杰拉尔德接着讲下去了,讲了很长时间,因为故事本身就很精彩。
“因此,”故事要结尾了,“我们把他们带到这儿,等七小时一过,或十四小时,或二十一小时,反正是跟七有关的一个时间,他们就又会变回一堆旧衣服。他们是九点半变活的,我想七小时后会变回去,也就是四点半。现在该让我们回家了吧?”
“我送你们回家,”陌生人换了一种语气,有种让人气恼的亲切,“走吧。”
“你不相信我们,”杰拉尔德说,“你当然不信,没人会信。但如果我愿意,我可以让你相信。”
三个人都站了起来,陌生人直盯着杰拉尔德的眼睛,最后,杰拉尔德说出了陌生人对他的想法。
“不,我看起来不会像疯子吧?”
“你没疯。但你是个很有头脑的男孩,不一般。你不觉得有点生病发烧什么的感觉?”
“但凯思琳、吉米、法国家庭女教师和伊莱扎,以及那个说‘是福克斯那家伙,我敢发誓!’的人,还有你,你看到他们在动,听到他们的喊声,难道你也生病了吗?”
“没有,就是很想多知道些情况。走,我送你们回家。”
陌生人走上通向大门的宽路,杰拉尔德说,“梅布尔住在城堡里。”
“跟耶尔丁伯爵没关系,”梅布尔赶紧说,“我是管家的侄女。”
一路上她都牵着陌生人的手,到了仆人们出入的门,她抬起脸,让陌生人吻了一下,然后进去了。
他们走在通向大门的路上。“可怜的小家伙。”管家说了一句。一会儿来到了学校门口。
“哎,”要分别了,杰拉尔德说,“我知道你要干什么,你要去打开那个门。”
“有眼力!”陌生人说。
“可别,不管怎样,等到天亮吧,我们都过去,十点钟能到那儿。”
“好吧,十点钟在那儿见。”陌生人回答,“再见,乔治,你们可是我见过的最奇怪的小孩儿。”
“我们是很怪,”杰拉尔德承认,“但你也一样,晚安。”
四个孩子穿过草坪去花神庙。他们边走边说,说昨夜的历险,说梅布尔的勇敢,其实已经说了整整一个上午了。这会儿已经不是十点,而是十二点半。因为有法国女教师撑腰,伊莱扎坚持要“大扫除”,而且得仔仔细细地干,打扫昨晚的“垃圾”。

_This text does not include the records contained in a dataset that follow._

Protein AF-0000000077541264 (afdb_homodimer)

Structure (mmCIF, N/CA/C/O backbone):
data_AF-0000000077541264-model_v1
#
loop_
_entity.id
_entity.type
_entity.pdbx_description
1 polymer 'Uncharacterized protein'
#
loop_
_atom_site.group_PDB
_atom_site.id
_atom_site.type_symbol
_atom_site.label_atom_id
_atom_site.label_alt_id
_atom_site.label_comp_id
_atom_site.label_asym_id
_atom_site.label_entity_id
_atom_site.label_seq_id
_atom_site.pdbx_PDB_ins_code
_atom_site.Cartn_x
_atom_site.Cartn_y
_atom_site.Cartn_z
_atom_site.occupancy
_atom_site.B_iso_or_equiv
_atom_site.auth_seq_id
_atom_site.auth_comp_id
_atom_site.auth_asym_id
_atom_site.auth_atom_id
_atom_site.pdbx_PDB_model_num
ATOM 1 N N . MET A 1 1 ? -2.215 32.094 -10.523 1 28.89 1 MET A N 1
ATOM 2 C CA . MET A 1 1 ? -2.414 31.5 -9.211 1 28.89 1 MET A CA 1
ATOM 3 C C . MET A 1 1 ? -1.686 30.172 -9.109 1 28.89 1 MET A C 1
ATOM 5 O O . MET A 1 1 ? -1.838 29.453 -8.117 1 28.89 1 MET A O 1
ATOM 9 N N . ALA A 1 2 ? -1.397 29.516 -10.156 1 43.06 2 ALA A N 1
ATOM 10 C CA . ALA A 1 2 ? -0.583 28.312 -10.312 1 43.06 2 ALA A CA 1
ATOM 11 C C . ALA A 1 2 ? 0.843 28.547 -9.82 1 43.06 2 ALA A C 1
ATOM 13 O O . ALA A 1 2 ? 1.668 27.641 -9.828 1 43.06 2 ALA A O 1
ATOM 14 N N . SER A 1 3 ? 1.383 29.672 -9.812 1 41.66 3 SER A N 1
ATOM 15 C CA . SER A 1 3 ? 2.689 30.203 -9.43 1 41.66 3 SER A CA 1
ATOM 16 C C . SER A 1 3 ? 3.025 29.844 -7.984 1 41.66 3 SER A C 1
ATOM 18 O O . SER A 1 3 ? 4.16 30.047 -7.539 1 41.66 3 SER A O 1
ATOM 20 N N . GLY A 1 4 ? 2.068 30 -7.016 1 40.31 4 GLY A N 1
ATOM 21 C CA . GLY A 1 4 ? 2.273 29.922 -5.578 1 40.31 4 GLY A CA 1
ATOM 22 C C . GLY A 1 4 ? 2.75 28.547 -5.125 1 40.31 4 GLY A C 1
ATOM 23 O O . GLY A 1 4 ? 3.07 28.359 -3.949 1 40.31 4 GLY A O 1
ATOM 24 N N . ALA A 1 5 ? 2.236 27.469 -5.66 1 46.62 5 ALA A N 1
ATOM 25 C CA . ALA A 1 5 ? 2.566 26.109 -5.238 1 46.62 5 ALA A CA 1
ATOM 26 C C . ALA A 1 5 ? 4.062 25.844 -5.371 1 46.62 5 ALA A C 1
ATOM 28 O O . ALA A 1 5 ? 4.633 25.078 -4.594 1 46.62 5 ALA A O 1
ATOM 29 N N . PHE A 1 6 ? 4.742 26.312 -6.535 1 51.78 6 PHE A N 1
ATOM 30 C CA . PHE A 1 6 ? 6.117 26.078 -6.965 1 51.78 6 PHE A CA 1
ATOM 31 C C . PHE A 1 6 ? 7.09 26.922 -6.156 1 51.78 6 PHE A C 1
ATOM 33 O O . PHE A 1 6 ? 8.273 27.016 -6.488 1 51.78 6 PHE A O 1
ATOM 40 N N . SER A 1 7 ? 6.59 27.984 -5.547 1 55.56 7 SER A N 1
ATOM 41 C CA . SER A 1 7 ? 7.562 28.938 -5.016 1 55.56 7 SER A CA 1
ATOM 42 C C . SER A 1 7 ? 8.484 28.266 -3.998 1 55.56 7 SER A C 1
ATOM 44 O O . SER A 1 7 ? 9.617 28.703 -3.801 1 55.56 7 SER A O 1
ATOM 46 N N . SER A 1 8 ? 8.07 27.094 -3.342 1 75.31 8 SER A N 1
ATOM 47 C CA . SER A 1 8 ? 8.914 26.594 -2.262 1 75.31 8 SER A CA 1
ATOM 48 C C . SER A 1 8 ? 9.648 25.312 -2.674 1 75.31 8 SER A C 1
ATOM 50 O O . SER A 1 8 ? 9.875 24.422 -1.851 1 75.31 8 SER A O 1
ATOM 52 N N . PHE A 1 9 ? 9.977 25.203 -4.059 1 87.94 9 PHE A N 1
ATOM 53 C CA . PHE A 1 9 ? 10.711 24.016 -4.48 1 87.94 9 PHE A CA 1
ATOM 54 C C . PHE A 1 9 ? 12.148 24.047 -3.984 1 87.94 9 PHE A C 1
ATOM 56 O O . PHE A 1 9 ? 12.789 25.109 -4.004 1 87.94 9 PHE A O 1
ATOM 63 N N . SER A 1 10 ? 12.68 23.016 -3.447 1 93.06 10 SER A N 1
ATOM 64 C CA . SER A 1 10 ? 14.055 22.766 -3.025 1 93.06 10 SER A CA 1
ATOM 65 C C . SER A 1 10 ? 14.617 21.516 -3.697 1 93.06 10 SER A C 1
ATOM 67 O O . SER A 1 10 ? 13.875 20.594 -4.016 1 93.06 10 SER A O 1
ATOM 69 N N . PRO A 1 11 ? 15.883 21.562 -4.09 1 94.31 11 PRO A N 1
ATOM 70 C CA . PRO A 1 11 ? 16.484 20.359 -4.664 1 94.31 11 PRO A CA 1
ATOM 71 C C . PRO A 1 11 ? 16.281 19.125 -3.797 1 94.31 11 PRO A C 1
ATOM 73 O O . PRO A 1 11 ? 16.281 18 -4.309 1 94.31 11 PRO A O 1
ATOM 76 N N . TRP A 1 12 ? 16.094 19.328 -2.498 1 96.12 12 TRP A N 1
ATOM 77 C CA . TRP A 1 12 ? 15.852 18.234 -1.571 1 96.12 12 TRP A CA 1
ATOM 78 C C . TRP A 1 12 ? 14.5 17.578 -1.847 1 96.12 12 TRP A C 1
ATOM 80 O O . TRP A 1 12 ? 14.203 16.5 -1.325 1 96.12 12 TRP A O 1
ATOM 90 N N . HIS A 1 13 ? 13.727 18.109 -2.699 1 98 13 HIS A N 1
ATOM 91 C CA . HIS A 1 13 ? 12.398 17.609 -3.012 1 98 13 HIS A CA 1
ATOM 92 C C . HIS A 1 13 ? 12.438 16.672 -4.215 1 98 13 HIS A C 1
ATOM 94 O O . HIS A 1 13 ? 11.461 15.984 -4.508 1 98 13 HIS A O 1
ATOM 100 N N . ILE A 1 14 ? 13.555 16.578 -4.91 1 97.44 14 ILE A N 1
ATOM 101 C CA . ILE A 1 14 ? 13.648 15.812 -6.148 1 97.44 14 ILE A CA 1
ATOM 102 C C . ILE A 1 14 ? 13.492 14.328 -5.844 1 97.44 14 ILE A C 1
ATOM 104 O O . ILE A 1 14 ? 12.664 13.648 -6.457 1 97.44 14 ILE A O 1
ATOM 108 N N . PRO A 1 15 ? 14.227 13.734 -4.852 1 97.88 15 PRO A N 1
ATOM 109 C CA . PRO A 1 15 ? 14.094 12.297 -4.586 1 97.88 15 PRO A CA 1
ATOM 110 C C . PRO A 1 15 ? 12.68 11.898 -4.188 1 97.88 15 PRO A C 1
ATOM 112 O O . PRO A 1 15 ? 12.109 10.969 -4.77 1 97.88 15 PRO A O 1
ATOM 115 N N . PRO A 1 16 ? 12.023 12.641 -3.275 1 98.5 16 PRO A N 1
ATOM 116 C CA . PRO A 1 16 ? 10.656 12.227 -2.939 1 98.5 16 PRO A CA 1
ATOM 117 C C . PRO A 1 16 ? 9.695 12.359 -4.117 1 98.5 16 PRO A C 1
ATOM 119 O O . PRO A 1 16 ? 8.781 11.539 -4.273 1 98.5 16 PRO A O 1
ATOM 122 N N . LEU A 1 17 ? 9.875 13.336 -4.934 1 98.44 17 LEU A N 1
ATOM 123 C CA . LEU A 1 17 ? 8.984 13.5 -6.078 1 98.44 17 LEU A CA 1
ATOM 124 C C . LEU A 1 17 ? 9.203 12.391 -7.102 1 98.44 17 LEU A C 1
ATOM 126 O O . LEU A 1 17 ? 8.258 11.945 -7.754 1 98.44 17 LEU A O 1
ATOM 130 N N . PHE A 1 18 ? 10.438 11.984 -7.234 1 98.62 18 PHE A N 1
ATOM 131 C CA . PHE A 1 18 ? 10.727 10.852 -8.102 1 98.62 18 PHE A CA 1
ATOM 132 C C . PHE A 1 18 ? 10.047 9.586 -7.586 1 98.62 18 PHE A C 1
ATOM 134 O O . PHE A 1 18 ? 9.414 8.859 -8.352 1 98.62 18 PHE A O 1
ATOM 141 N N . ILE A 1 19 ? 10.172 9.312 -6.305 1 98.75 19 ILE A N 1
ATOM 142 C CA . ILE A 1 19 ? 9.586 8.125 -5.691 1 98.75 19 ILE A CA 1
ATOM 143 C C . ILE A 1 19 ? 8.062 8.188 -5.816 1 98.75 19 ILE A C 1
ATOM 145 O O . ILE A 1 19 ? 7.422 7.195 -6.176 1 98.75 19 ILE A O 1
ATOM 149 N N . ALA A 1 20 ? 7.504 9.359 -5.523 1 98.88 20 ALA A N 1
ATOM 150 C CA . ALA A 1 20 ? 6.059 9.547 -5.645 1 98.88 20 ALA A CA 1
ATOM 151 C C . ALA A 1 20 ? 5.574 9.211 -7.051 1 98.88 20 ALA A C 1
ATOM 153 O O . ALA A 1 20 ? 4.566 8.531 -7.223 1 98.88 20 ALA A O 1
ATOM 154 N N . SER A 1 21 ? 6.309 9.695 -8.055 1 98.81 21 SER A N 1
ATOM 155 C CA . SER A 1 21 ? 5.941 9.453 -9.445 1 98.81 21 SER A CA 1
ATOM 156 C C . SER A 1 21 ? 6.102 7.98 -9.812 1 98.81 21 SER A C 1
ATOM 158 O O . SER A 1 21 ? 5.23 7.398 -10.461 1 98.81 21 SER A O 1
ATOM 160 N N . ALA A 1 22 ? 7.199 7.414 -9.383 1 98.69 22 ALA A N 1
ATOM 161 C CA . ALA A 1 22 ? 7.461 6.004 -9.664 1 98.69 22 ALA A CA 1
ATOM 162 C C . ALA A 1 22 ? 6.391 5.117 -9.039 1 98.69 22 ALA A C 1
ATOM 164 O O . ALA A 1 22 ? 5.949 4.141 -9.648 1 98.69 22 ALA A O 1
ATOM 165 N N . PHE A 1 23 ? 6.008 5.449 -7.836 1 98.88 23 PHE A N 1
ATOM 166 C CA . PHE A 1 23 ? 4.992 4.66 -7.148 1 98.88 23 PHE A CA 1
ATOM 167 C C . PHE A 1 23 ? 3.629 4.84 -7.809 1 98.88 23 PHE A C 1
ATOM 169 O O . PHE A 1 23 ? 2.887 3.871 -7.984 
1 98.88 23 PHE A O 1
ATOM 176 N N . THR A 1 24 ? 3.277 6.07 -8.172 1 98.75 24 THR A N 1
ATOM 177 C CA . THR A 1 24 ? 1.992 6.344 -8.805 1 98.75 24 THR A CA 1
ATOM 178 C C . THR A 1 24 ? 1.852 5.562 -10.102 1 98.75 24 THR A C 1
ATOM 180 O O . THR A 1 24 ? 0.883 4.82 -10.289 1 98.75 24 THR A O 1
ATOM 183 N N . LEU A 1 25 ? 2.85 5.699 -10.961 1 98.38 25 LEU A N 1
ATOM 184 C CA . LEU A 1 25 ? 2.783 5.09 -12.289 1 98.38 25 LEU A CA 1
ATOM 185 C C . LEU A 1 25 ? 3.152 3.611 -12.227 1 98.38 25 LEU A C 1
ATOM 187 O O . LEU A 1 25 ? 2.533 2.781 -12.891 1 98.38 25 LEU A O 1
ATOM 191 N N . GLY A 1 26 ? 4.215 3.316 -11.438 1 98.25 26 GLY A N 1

“亲爱的,你是女英雄,该获旨维多利亚十字勋章,”她热情地说,“该为你立一座塑像。”
“会变活的,如果放这儿的话,”杰拉尔德一本正经。
“我其实不该害怕。”吉米说。
“白天大不一样,不会有事。”杰拉尔德向吉米保证。
“真希望他会在那儿,”梅布尔说,“他那么可亲,是个顶好的管家,很有绅士风度。”
“但他不在,”吉米说,“你只是在做梦罢了,就像你梦到塑像都活了。”
他们走上洒满阳光的大理石台阶,很难相信,这就是昨晚让梅布尔和杰拉尔德心惊胆战的恐怖地带。
“我们是不是该把门打开了,把衣服拿回家?”凯思琳建议。
“先听听动静,”杰拉尔德说,“难说他们还没变回衣服呢。”
他们把耳朵贴在门枢上,昨夜门枢后面传出的是丑八怪们的尖叫和威吓声。里面很安静,像温馨的早晨一样。就在转过身时,他们看到了来碰面的人——他在花神基座的另一边。但不是站着,而是张着胳膊仰面躺那儿。
“呃,看!”凯思琳指着那儿大叫一声。那人的脸色铁青,前额上有一道伤口,四周都紫了,有血淌在白大理石地面上。同时,梅布尔指着另一个地方,她倒没有哭,不像凯茜。她指着的是叶子油亮的杜鹃丛,有一只尖头尖脑的纸脸从里面探出来,阳光下红白非常显明。孩子们朝他看时,那张纸脸又缩回了油亮的叶子底下。
很明显,不幸的管家肯定是在咒语解除之前打开了石门,而那些丑八怪还没有变成仅仅一堆衣服,帽子和拐杖。他们从洞里冲出来,打了他。他躺在那里,失去了知觉。头上那道吓人的伤口是高尔夫球杆还是曲棍球杆打的?杰拉尔德在想。女孩们飞跑过去,梅布尔把他的头放在自己大腿上,凯思琳本想这么做的,但梅布尔抢先了一步。
梅布尔急躁地说“水!水!”其实吉米和杰拉尔德不用好说也都知道一个昏迷的人最需要什么。
“用什么盛?”吉米很疑惑地看看自己的手,又顺着绿色山坡看了看大理石砌边的水池,那里长着水莲。